Urgent! Free Straw for ‘Backyard Dogs’ in Roanoke Rapids as Temps Plummet Well Below Freezing

City Hosts PETA Billboard Urging Owners to Take Animals Indoors as PETA Offers Helping Hand to Penned Dogs Left Outside Against All Advice

For Immediate Release:
February 9, 2016

Contact:
David Perle 202-483-7382

Roanoke Rapids, N.C.

Roanoke Rapids, N.C. — As temperatures plummet well below freezing in Roanoke Rapids—leaving many unlucky dogs confined to backyard pens without adequate protection from the cold—PETA is descending on  with a massive stock of straw bedding, to be given away free to local residents from noon until 3 p.m. on Thursday. Residents may also call PETA’s Community Animal Project toll-free at 1-800-566-9768 to make arrangements for delivery if they are unable to go to the giveaway.

While animal-protection agencies are warning everyone to take dogs and other small animals indoors to protect them and prevent their bone-chilling pain, reports of freezing dogs and last-minute calls for help have prompted the straw giveaways. No dog or other animal left outside for long is safe when a bitter cold snap hits. In fact, such weather often proves deadly.

Where:           Tractor Supply Company, 1350 Julian Allsbrook Hwy., Roanoke Rapids

When:             Thursday, February 11, noon to 3 p.m.

PETA has already posted billboards in and around the city featuring a shivering chained dog next to the words “Cold? Please, Take Your Dog Inside” to remind residentsthat dogs are miserable, suffer, and even die in cold weather.

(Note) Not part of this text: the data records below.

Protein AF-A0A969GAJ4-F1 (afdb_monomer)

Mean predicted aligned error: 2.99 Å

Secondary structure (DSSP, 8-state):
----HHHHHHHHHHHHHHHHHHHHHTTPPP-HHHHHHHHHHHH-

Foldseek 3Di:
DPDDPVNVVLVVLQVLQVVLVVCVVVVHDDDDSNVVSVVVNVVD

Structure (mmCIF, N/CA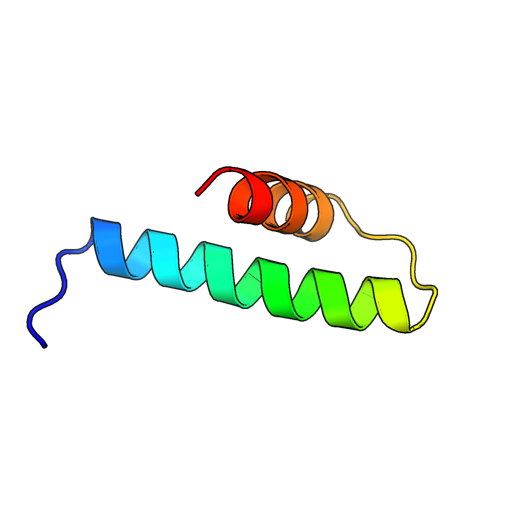/C/O backbone):
data_AF-A0A969GAJ4-F1
#
_entry.id   AF-A0A969GAJ4-F1
#
loop_
_atom_site.group_PDB
_atom_site.id
_atom_site.type_symbol
_atom_site.label_atom_id
_atom_site.label_alt_id
_atom_site.label_comp_id
_atom_site.label_asym_id
_atom_site.label_entity_id
_atom_site.label_seq_id
_atom_site.pdbx_PDB_ins_code
_atom_site.Cartn_x
_atom_site.Cartn_y
_atom_site.Cartn_z
_atom_site.occupancy
_atom_site.B_iso_or_equiv
_atom_site.auth_seq_id
_atom_site.auth_comp_id
_atom_site.auth_asym_id
_atom_site.auth_atom_id
_atom_site.pdbx_PDB_model_num
ATOM 1 N N . MET A 1 1 ? 7.684 -21.532 -7.699 1.00 65.56 1 MET A N 1
ATOM 2 C CA . MET A 1 1 ? 7.611 -20.356 -8.590 1.00 65.56 1 MET A CA 1
ATOM 3 C C . MET A 1 1 ? 8.962 -19.670 -8.558 1.00 65.56 1 MET A C 1
ATOM 5 O O . MET A 1 1 ? 9.401 -19.295 -7.476 1.00 65.56 1 MET A O 1
ATOM 9 N N . GLU A 1 2 ? 9.634 -19.560 -9.700 1.00 85.25 2 GLU A N 1
ATOM 10 C CA . GLU A 1 2 ? 10.860 -18.765 -9.840 1.00 85.25 2 GLU A C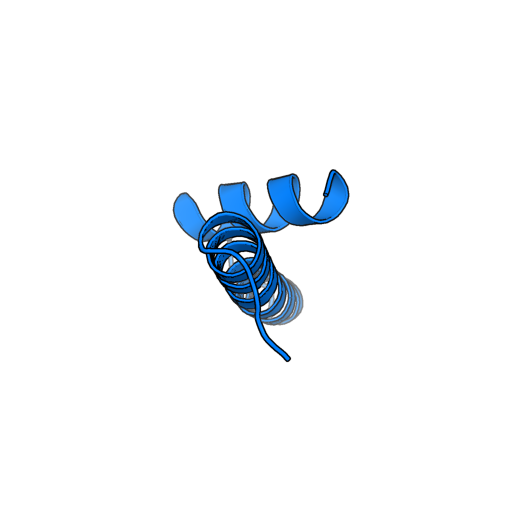A 1
ATOM 11 C C . GLU A 1 2 ? 10.464 -17.326 -10.166 1.00 85.25 2 GLU A C 1
ATOM 13 O O . GLU A 1 2 ? 10.346 -16.947 -11.323 1.00 85.25 2 GLU A O 1
ATOM 18 N N . LEU A 1 3 ? 10.167 -16.551 -9.121 1.00 89.50 3 LEU A N 1
ATOM 19 C CA . LEU A 1 3 ? 9.837 -15.135 -9.265 1.00 89.50 3 LEU A CA 1
ATOM 20 C C . LEU A 1 3 ? 11.115 -14.328 -9.470 1.00 89.50 3 LEU A C 1
ATOM 22 O O . LEU A 1 3 ? 12.059 -14.429 -8.671 1.00 89.50 3 LEU A O 1
ATOM 26 N N . SER A 1 4 ? 11.100 -13.476 -10.487 1.00 94.94 4 SER A N 1
ATOM 27 C CA . SER A 1 4 ? 12.096 -12.430 -10.664 1.00 94.94 4 SER A CA 1
ATOM 28 C C . SER A 1 4 ? 12.107 -11.486 -9.449 1.00 94.94 4 SER A C 1
ATOM 30 O O . SER A 1 4 ? 11.094 -11.345 -8.751 1.00 94.94 4 SER A O 1
ATOM 32 N N . PRO A 1 5 ? 13.235 -10.811 -9.168 1.00 93.88 5 PRO A N 1
ATOM 33 C CA . PRO A 1 5 ? 13.299 -9.812 -8.101 1.00 93.88 5 PRO A CA 1
ATOM 34 C C . PRO A 1 5 ? 12.181 -8.763 -8.206 1.00 93.88 5 PRO A C 1
ATOM 36 O O . PRO A 1 5 ? 11.538 -8.443 -7.213 1.00 93.88 5 PRO A O 1
ATOM 39 N N . GLN A 1 6 ? 11.858 -8.332 -9.428 1.00 93.56 6 GLN A N 1
ATOM 40 C CA . GLN A 1 6 ? 10.820 -7.336 -9.679 1.00 93.56 6 GLN A CA 1
ATOM 41 C C . GLN A 1 6 ? 9.410 -7.825 -9.314 1.00 93.56 6 GLN A C 1
ATOM 43 O O . GLN A 1 6 ? 8.598 -7.060 -8.797 1.00 93.56 6 GLN A O 1
ATOM 48 N N . GLU A 1 7 ? 9.091 -9.094 -9.569 1.00 94.12 7 GLU A N 1
ATOM 49 C CA . GLU A 1 7 ? 7.796 -9.662 -9.178 1.00 94.12 7 GLU A CA 1
ATOM 50 C C . GLU A 1 7 ? 7.663 -9.754 -7.657 1.00 94.12 7 GLU A C 1
ATOM 52 O O . GLU A 1 7 ? 6.587 -9.498 -7.117 1.00 94.12 7 GLU A O 1
ATOM 57 N N . LYS A 1 8 ? 8.760 -10.045 -6.948 1.00 93.56 8 LYS A N 1
ATOM 58 C CA . LYS A 1 8 ? 8.777 -10.026 -5.478 1.00 93.56 8 LYS A CA 1
ATOM 59 C C . LYS A 1 8 ? 8.539 -8.619 -4.931 1.00 93.56 8 LYS A C 1
ATOM 61 O O . LYS A 1 8 ? 7.764 -8.471 -3.988 1.00 93.56 8 LYS A O 1
ATOM 66 N N . ASP A 1 9 ? 9.126 -7.598 -5.550 1.00 93.38 9 ASP A N 1
ATOM 67 C CA . ASP A 1 9 ? 8.914 -6.201 -5.152 1.00 93.38 9 ASP A CA 1
ATOM 68 C C . ASP A 1 9 ? 7.458 -5.762 -5.362 1.00 93.38 9 ASP A C 1
ATOM 70 O O . ASP A 1 9 ? 6.863 -5.121 -4.494 1.00 93.38 9 ASP A O 1
ATOM 74 N N . LYS A 1 10 ? 6.831 -6.167 -6.474 1.00 93.12 10 LYS A N 1
ATOM 75 C CA . LYS A 1 10 ? 5.400 -5.907 -6.712 1.00 93.12 10 LYS A CA 1
ATOM 76 C C . LYS A 1 10 ? 4.513 -6.587 -5.673 1.00 93.12 10 LYS A C 1
ATOM 78 O O . LYS A 1 10 ? 3.582 -5.963 -5.165 1.00 93.12 10 LYS A O 1
ATOM 83 N N . LEU A 1 11 ? 4.818 -7.836 -5.315 1.00 94.81 11 LEU A N 1
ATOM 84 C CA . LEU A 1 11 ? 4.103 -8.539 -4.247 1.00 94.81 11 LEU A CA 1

“Every dog deserves to be part of a family, but the least that can be done is to take animals indoors during weather extremes,” says PETA Senior Vice President Daphna Nachminovitch. “Meanwhile, PETA is offering a small—yet potentially lifesaving—measure of help during frigid winter days and nights.”

PETA—whose motto reads, in part, that “animals are not ours to abuse in any way”—notes that dogs who are chained outdoors spend their entire lives eating, sleeping, and eliminating in the same few square feet of space. PETA’s fieldworkers have come to the rescue of many “backyard dogs” in North Carolina, including Blackie, who had only a garbage can for shelter before fieldworkers delivered a sturdy doghouse in time for cold weather. Nero was found in a muddy pit with a heavy chain wrapped around his neck, and he was readily surrendered when fieldworkers spoke to his owner. He found love in a foster home and will soon be up for adoption. Chips—whose old doghouse had numerous holes in it—received a brand-new shelter and was also spayed by PETA.